Lastly is Part Three: The Eagle and the Serpent, or My Mother and My Father, which takes place seven years after Part One. Narciso crashed into a truck while driving and died of a heart attack. After his funeral, Soledad sells the house on Destiny Street and gives the money to Inocencio and his family, angering Uncle Fat-Face and Uncle Baby. Aunty-Light Skin tells Celaya how she met Antonieta Araceli's father: a riot ensued at El Blanquita Theater when the audience followed Tongolele backstage. Norma, who was trying to get her autograph, was pushed into a Cadillac with Tongolele and some of her friends. When Tongolele noticed her and asked her who she was, Antonieta Aracelia's father covered for her and said she was with him. The two began a relationship and were soon married by the court, which Soledad discredited on account of him already having been married twice and in a church. The two began to argue frequently, and one night, Norma discovered her husband had been unfaithful. He left to go live with his family in Jalisco, and after some time, she tried calling him to forgive him but was turned down by his family. She finally contacted him while he was at a hotel and it is heavily implied that he was still cheating on her. She divorced him shortly afterward and returned to live with her parents. She then gave birth to their daughter and raised her on her own.

Soledad comes to live with Innocencio and his family in Chicago, but struggles adjusting to city life. They purchase a new house and move to San Antonio, Texas. Celaya's relationship with her mother sours and she attends the local Catholic high school, Immaculate Conception, where she befriends Viviana “Viva” Ozuna, a provocative female classmate and is bullied by the other schoolgirls. Now 14, Celaya begins to sexually, mentally, and emotionally mature. Soledad falls ill, and as she carries her upstairs, Zoila contemplates killing her, but refrains from doing so when she notices Soledad's eye water. Soledad later succumbs to her illness and dies. After her death, Celaya is regularly haunted by her grandmother.
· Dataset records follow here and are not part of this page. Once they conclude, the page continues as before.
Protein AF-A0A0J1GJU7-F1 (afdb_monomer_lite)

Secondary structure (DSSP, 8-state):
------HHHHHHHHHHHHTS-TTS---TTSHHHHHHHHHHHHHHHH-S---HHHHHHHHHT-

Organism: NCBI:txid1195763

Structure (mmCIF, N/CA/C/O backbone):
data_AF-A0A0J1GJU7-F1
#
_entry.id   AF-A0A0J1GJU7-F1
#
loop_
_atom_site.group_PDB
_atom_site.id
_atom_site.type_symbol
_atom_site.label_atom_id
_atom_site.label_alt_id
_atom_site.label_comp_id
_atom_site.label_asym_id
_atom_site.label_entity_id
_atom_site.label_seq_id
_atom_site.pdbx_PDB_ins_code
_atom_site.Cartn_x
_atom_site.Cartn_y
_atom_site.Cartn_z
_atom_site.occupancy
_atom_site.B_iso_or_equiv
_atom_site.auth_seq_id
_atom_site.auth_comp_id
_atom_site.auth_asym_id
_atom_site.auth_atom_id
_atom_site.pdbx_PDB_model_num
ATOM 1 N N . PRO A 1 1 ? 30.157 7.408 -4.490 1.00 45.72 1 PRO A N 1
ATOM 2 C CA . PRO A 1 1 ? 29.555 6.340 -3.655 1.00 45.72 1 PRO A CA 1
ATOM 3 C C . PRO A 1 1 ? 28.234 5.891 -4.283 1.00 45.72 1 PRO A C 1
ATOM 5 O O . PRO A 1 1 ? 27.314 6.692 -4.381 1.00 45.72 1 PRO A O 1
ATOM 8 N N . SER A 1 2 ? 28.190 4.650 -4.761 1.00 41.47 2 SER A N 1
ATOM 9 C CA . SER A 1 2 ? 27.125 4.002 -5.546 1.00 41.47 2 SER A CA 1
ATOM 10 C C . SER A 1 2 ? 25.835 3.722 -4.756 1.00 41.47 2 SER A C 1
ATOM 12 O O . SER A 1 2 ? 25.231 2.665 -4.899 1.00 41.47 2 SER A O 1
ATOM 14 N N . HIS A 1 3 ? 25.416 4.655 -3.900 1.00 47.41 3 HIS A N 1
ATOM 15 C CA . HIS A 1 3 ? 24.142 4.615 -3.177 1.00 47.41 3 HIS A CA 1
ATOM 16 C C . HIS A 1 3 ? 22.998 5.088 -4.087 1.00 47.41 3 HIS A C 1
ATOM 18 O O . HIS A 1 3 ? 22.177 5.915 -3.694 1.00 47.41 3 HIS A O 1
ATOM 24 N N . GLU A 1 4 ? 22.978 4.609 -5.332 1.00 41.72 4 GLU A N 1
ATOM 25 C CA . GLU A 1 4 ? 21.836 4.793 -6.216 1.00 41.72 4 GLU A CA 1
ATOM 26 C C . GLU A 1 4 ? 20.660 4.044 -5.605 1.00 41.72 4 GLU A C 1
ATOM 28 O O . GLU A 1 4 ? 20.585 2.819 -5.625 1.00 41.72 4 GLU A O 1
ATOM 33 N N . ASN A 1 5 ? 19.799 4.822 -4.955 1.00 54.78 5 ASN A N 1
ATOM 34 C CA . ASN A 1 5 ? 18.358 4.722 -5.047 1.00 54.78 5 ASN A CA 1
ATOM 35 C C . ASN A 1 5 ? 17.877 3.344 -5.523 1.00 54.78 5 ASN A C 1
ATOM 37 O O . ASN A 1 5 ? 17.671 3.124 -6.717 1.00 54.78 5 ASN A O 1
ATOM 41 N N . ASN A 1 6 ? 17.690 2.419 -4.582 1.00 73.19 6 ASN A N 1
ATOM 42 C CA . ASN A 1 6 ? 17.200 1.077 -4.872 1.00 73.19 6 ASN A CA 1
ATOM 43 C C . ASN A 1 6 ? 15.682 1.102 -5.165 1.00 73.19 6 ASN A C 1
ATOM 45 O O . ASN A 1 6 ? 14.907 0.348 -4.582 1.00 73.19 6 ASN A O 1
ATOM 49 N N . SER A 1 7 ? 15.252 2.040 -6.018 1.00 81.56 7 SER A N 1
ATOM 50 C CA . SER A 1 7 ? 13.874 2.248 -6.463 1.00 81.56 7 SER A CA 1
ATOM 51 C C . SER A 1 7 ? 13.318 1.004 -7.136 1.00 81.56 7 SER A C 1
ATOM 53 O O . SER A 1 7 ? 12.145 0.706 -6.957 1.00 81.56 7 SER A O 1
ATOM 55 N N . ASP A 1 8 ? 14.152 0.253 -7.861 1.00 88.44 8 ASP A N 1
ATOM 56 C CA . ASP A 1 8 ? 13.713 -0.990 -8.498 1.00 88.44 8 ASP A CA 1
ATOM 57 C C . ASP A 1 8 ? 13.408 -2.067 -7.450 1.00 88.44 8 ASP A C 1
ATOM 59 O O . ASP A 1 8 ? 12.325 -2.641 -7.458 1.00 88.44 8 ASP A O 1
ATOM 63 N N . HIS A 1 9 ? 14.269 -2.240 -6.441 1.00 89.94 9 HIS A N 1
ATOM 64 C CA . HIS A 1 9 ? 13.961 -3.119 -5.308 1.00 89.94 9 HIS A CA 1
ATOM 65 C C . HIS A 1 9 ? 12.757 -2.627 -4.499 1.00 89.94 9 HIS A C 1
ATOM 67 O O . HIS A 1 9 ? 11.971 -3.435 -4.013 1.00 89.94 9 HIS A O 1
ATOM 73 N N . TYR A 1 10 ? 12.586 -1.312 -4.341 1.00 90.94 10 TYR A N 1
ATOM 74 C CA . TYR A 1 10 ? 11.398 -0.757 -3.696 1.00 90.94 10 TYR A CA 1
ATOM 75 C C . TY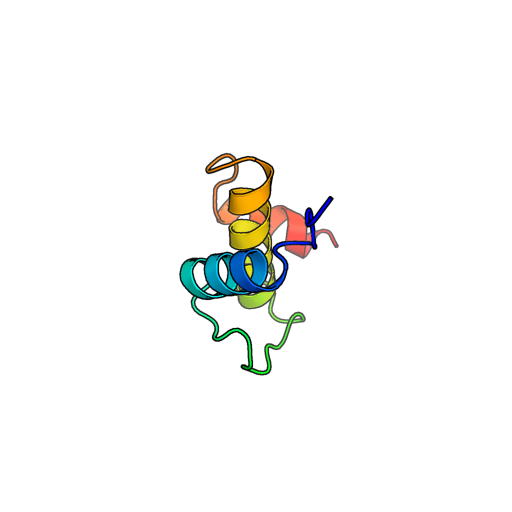R A 1 10 ? 10.130 -1.133 -4.466 1.00 90.94 10 TYR A C 1
ATOM 77 O O . TYR A 1 10 ? 9.191 -1.675 -3.880 1.00 90.94 10 TYR A O 1
ATOM 85 N N . ALA A 1 11 ? 10.128 -0.908 -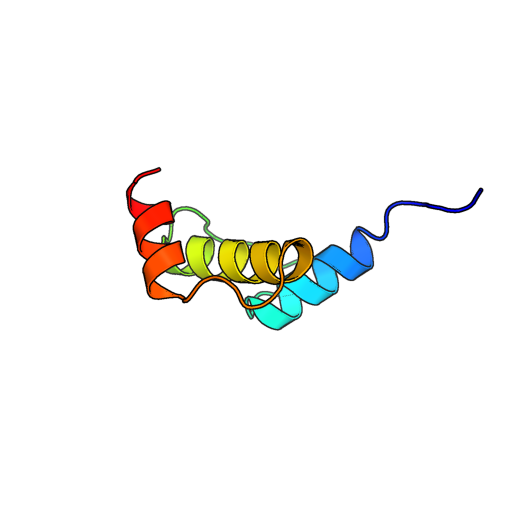5.782 1.00 92.44 11 ALA A N 1
ATOM 86 C CA . ALA A 1 11 ? 9.021 -1.240 -6.666 1.00 92.44 11 ALA A CA 1
ATOM 87 C C . ALA A 1 11 ? 8.740 -2.749 -6.686 1.00 92.44 11 ALA A C 1
ATOM 89 O O . ALA A 1 11 ? 7.583 -3.142 -6.564 1.00 92.44 11 ALA A O 1
ATOM 90 N N . ASP A 1 12 ? 9.772 -3.594 -6.742 1.00 94.88 12 ASP A N 1
ATOM 91 C CA . ASP A 1 12 ? 9.644 -5.056 -6.688 1.00 94.88 12 ASP A CA 1
ATOM 92 C C . ASP A 1 12 ? 8.985 -5.521 -5.383 1.00 94.88 12 ASP A C 1
ATOM 94 O O . ASP A 1 12 ? 8.093 -6.376 -5.378 1.00 94.88 12 ASP A O 1
ATOM 98 N N . MET A 1 13 ? 9.394 -4.943 -4.253 1.00 95.06 13 MET A N 1
ATOM 99 C CA . MET A 1 13 ? 8.855 -5.306 -2.945 1.00 95.06 13 MET A CA 1
ATOM 100 C C . MET A 1 13 ? 7.414 -4.825 -2.764 1.00 95.06 13 MET A C 1
ATOM 102 O O . MET A 1 13 ? 6.567 -5.582 -2.276 1.00 95.06 13 MET A O 1
ATOM 106 N N . VAL A 1 14 ? 7.112 -3.597 -3.195 1.00 95.31 14 VAL A N 1
ATOM 107 C CA . VAL A 1 14 ? 5.751 -3.046 -3.179 1.00 95.31 14 VAL A CA 1
ATOM 108 C C . VAL A 1 14 ? 4.838 -3.842 -4.105 1.00 95.31 14 VAL A C 1
ATOM 110 O O . VAL A 1 14 ? 3.738 -4.216 -3.695 1.00 95.31 14 VAL A O 1
ATOM 113 N N . SER A 1 15 ? 5.303 -4.172 -5.308 1.00 96.12 15 SER A N 1
ATOM 114 C CA . SER A 1 15 ? 4.587 -5.009 -6.271 1.00 96.12 15 SER A CA 1
ATOM 115 C C . SER A 1 15 ? 4.232 -6.363 -5.655 1.00 96.12 15 SER A C 1
ATOM 117 O O . SER A 1 15 ? 3.057 -6.718 -5.524 1.00 96.12 15 SER A O 1
ATOM 119 N N . ARG A 1 16 ? 5.233 -7.068 -5.117 1.00 96.31 16 ARG A N 1
ATOM 120 C CA . ARG A 1 16 ? 5.048 -8.380 -4.488 1.00 96.31 16 ARG A CA 1
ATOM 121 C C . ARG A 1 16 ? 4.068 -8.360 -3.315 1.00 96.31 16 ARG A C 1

She meets Ernie “Ernesto” Calderon, one of her brother's friends, and falls in love with him. The two rent a hotel room and sleep together. Celaya's plan is to become pregnant so her parents will give Ernie and her their blessing to marry. But when Ernie returns the next morning from mass, he changes his mind, out of guilt and loyalty to his mother. Celaya shamefully returns home to her heartbroken father.
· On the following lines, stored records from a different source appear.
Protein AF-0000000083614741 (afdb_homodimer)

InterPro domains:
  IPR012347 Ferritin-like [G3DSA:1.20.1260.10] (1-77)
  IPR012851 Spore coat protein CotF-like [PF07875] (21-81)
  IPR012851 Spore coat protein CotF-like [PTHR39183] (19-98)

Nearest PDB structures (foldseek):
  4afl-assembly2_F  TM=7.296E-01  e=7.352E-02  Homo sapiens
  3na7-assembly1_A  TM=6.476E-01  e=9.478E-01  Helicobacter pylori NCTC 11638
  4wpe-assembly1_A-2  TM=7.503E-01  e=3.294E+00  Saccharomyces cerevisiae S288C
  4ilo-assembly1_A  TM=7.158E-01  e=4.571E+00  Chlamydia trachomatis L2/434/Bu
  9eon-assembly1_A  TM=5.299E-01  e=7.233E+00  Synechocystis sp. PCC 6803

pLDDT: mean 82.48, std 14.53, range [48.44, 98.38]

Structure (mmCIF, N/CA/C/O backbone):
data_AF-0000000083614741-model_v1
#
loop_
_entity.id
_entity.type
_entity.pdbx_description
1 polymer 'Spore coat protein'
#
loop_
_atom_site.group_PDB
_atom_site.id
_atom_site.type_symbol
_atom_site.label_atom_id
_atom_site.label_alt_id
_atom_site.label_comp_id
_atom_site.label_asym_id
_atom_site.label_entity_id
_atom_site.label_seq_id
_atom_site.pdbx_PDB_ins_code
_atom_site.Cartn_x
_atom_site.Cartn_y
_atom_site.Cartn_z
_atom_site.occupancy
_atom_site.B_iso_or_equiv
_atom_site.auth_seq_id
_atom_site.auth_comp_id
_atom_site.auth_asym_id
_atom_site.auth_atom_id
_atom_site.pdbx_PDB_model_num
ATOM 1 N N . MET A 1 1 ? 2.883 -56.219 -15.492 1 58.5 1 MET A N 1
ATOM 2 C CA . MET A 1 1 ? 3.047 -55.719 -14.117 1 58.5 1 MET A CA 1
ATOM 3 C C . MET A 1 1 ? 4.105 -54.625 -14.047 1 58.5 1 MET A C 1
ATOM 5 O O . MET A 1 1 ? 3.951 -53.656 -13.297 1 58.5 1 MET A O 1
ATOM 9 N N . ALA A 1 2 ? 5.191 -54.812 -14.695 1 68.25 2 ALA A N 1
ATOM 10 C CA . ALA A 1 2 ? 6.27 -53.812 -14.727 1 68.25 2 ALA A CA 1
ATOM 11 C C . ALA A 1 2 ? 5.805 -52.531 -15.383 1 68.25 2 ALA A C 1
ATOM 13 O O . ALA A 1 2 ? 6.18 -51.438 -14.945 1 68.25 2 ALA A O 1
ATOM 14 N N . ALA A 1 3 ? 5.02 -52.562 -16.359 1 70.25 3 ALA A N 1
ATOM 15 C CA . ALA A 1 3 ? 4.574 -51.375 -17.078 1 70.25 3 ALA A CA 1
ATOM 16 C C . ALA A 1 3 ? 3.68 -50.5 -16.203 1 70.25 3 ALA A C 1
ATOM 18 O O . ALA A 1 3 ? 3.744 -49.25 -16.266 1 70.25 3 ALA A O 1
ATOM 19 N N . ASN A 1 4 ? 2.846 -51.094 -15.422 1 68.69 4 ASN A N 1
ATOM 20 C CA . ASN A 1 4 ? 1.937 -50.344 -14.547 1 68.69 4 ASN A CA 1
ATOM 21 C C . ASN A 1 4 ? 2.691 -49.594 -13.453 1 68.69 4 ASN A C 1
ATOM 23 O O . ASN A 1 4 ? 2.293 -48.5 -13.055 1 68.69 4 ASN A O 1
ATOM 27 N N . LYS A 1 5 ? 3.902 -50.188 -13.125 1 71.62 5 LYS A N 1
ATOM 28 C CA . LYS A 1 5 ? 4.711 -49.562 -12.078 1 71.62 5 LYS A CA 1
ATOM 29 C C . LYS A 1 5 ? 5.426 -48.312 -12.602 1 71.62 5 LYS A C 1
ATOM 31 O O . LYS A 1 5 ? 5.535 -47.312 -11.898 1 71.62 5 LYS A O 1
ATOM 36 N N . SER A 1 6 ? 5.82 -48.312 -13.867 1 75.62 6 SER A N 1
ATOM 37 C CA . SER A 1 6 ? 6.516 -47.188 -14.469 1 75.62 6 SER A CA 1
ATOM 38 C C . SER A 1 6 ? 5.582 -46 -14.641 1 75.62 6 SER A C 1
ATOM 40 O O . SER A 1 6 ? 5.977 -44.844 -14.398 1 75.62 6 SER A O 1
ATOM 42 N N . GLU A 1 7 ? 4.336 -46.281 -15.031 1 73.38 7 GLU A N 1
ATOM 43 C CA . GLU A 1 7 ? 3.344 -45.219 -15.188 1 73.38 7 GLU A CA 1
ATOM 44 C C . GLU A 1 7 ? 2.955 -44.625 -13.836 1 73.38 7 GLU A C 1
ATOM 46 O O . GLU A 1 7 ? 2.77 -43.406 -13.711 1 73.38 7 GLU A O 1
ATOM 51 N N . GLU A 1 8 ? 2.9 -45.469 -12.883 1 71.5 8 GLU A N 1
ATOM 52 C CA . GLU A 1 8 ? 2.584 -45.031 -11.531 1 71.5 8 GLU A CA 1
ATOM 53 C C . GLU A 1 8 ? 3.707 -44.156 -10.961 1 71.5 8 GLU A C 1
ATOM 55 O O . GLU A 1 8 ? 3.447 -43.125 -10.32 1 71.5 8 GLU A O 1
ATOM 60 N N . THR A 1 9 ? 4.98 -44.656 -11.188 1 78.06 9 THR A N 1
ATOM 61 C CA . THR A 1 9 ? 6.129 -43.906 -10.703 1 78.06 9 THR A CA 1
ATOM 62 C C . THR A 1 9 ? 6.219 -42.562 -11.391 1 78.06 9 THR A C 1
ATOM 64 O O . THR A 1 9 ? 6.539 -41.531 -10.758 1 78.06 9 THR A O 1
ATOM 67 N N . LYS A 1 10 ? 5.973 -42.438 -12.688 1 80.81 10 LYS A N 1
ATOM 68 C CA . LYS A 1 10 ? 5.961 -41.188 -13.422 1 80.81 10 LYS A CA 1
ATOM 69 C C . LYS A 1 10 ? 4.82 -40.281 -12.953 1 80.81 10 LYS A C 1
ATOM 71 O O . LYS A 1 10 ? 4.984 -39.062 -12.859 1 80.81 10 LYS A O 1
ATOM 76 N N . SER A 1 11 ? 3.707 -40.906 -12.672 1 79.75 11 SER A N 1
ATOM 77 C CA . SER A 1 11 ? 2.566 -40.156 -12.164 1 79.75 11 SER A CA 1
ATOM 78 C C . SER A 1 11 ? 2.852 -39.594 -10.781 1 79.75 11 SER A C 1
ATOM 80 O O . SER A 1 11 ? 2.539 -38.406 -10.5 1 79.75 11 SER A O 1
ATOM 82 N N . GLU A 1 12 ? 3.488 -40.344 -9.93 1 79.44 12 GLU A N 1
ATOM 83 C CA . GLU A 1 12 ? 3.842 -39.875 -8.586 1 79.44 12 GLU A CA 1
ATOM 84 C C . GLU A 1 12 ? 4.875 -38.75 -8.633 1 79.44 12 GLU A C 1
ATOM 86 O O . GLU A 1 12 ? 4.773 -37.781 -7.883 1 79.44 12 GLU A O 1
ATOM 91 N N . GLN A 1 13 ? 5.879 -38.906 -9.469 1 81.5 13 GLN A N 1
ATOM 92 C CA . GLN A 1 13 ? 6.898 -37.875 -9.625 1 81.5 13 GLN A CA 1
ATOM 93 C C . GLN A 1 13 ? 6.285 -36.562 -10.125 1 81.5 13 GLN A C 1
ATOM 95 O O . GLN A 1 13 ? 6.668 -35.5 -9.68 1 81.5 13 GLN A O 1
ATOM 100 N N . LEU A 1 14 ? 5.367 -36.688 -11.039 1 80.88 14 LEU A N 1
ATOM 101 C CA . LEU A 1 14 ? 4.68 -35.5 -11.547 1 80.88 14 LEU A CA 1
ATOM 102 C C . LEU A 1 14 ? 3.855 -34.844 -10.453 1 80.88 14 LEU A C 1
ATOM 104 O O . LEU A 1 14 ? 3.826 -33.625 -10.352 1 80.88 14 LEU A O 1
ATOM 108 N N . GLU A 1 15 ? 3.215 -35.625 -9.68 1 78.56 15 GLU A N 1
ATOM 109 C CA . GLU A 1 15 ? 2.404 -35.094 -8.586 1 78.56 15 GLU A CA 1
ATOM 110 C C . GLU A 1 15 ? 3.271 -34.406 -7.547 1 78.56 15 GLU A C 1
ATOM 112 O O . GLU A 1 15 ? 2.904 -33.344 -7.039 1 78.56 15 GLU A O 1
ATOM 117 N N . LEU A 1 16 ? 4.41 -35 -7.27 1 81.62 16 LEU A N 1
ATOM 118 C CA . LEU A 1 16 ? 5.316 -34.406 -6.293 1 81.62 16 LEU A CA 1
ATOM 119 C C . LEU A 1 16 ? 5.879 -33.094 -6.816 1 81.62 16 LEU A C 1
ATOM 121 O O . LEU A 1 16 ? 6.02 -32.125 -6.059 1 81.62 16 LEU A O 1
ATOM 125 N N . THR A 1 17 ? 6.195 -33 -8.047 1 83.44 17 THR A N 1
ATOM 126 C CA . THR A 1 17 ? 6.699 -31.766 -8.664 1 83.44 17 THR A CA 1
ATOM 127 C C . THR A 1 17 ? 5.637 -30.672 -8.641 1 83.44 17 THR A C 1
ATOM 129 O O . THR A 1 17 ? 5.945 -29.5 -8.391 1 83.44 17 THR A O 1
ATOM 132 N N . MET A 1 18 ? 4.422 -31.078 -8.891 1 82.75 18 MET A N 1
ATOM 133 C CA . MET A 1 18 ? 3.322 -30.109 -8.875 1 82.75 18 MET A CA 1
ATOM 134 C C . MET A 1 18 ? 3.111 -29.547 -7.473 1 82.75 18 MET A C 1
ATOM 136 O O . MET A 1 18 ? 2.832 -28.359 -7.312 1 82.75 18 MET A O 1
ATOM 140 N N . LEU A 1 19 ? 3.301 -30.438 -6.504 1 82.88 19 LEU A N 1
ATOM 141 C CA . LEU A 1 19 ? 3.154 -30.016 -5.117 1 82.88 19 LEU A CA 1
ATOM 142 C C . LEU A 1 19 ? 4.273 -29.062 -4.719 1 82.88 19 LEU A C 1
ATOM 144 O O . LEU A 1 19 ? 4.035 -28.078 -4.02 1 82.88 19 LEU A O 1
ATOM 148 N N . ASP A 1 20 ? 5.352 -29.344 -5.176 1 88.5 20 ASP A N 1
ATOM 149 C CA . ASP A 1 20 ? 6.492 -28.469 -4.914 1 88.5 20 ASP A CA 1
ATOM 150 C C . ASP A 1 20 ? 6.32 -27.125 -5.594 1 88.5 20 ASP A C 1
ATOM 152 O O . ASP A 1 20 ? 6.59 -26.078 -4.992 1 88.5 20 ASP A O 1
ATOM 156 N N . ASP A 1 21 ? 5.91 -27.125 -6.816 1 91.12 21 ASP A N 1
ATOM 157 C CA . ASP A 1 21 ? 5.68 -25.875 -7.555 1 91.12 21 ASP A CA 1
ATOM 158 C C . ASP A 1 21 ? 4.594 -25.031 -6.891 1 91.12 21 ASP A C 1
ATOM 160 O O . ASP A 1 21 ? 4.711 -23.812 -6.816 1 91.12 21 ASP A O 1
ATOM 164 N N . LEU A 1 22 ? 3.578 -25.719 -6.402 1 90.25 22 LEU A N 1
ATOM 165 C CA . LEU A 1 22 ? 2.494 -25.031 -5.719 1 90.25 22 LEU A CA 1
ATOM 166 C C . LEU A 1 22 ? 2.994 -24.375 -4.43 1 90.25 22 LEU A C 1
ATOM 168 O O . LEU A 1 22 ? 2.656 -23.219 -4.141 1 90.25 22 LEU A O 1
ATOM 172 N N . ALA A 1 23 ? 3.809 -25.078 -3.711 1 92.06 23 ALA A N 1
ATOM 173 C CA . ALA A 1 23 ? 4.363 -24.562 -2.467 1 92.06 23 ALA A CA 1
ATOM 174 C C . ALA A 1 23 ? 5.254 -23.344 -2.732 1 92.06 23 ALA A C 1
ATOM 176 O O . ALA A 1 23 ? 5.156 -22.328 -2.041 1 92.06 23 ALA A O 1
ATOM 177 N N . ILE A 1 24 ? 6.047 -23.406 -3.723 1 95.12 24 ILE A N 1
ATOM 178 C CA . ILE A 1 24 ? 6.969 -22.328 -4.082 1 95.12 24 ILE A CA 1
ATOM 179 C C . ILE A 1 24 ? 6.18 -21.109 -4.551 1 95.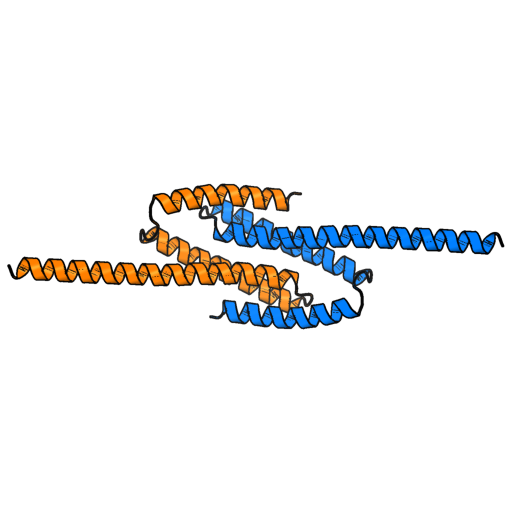12 24 ILE A C 1
ATOM 181 O O . ILE A 1 24 ? 6.418 -20 -4.078 1 95.12 24 ILE A O 1
ATOM 185 N N . ALA A 1 25 ? 5.234 -21.312 -5.449 1 93.81 25 ALA A N 1
ATOM 186 C CA . ALA A 1 25 ? 4.418 -20.219 -5.953 1 93.81 25 ALA A CA 1
ATOM 187 C C . ALA A 1 25 ? 3.648 -19.531 -4.824 1 93.81 25 ALA A C 1
ATOM 189 O O . ALA A 1 25 ? 3.562 -18.297 -4.773 1 93.81 25 ALA A O 1
ATOM 190 N N . THR A 1 26 ? 3.182 -20.344 -3.889 1 92.06 26 THR A N 1
ATOM 191 C CA . THR A 1 26 ? 2.432 -19.812 -2.756 1 92.06 26 THR A CA 1
ATOM 192 C C . THR A 1 26 ? 3.336 -18.984 -1.854 1 92.06 26 THR A C 1
ATOM 194 O O . THR A 1 26 ? 2.953 -17.891 -1.421 1 92.06 26 THR A O 1
ATOM 197 N N . ASP A 1 27 ? 4.516 -19.516 -1.654 1 94.12 27 ASP A N 1
ATOM 198 C CA . ASP A 1 27 ? 5.469 -18.766 -0.843 1 94.12 27 ASP A CA 1
ATOM 199 C C . ASP A 1 27 ? 5.797 -17.422 -1.484 1 94.12 27 ASP A C 1
ATOM 201 O O . ASP A 1 27 ? 5.836 -16.391 -0.801 1 94.12 27 ASP A O 1
ATOM 205 N N . PHE A 1 28 ? 6.051 -17.391 -2.752 1 95.31 28 PHE A N 1
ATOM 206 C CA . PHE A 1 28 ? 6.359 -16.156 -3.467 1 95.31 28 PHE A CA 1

The family move back to Chicago and Inocencio is hospitalized in the ICU after a heart attack. Before visiting him, Zoila informs Celaya of what it was Soledad told her on the boat deck all those years ago: Candelaria is Celaya's illegitimate half-sister. She was born before Zoila and Inocencio got married and everybody knew but nobody told her. Soledad then deliberately hired Amparo and Candelaria to live with her while Zoila and her family were visiting to pressure Zoila into divorcing Inocencio, but she refused. Celaya then sees an apparition of Soledad at Inocencio's bedside, preparing to reunite with her son in the afterlife. Celaya grabs her father and insults Soledad, to which she replies, “Well, that’s fine, because I’m you”. Soledad tearfully confesses to Celaya that she can't move on yet because she hasn't made amends with all the people she's hurt. She asks Celaya to tell her story and she agrees, in exchange for Inocencio's life. Soledad begins, leading to the events of Part Two. True to her word, Inocencio wakes up and recovers. After he returns home, Inocencio and Zoila celebrate their 30th wedding anniversary. At the party, Celaya realizes she has "become" Soledad for her love of Inocencio and resolves to “make room in her heart” for Soledad as well. Inocencio dances with Celaya and tells that Soledad conceived him out of wedlock and Narciso planned on abandoning her until Eleuterio convinced him otherwise. Inocencio swears Celaya to secrecy and she agrees, after revealing all of her family's secrets to the readers.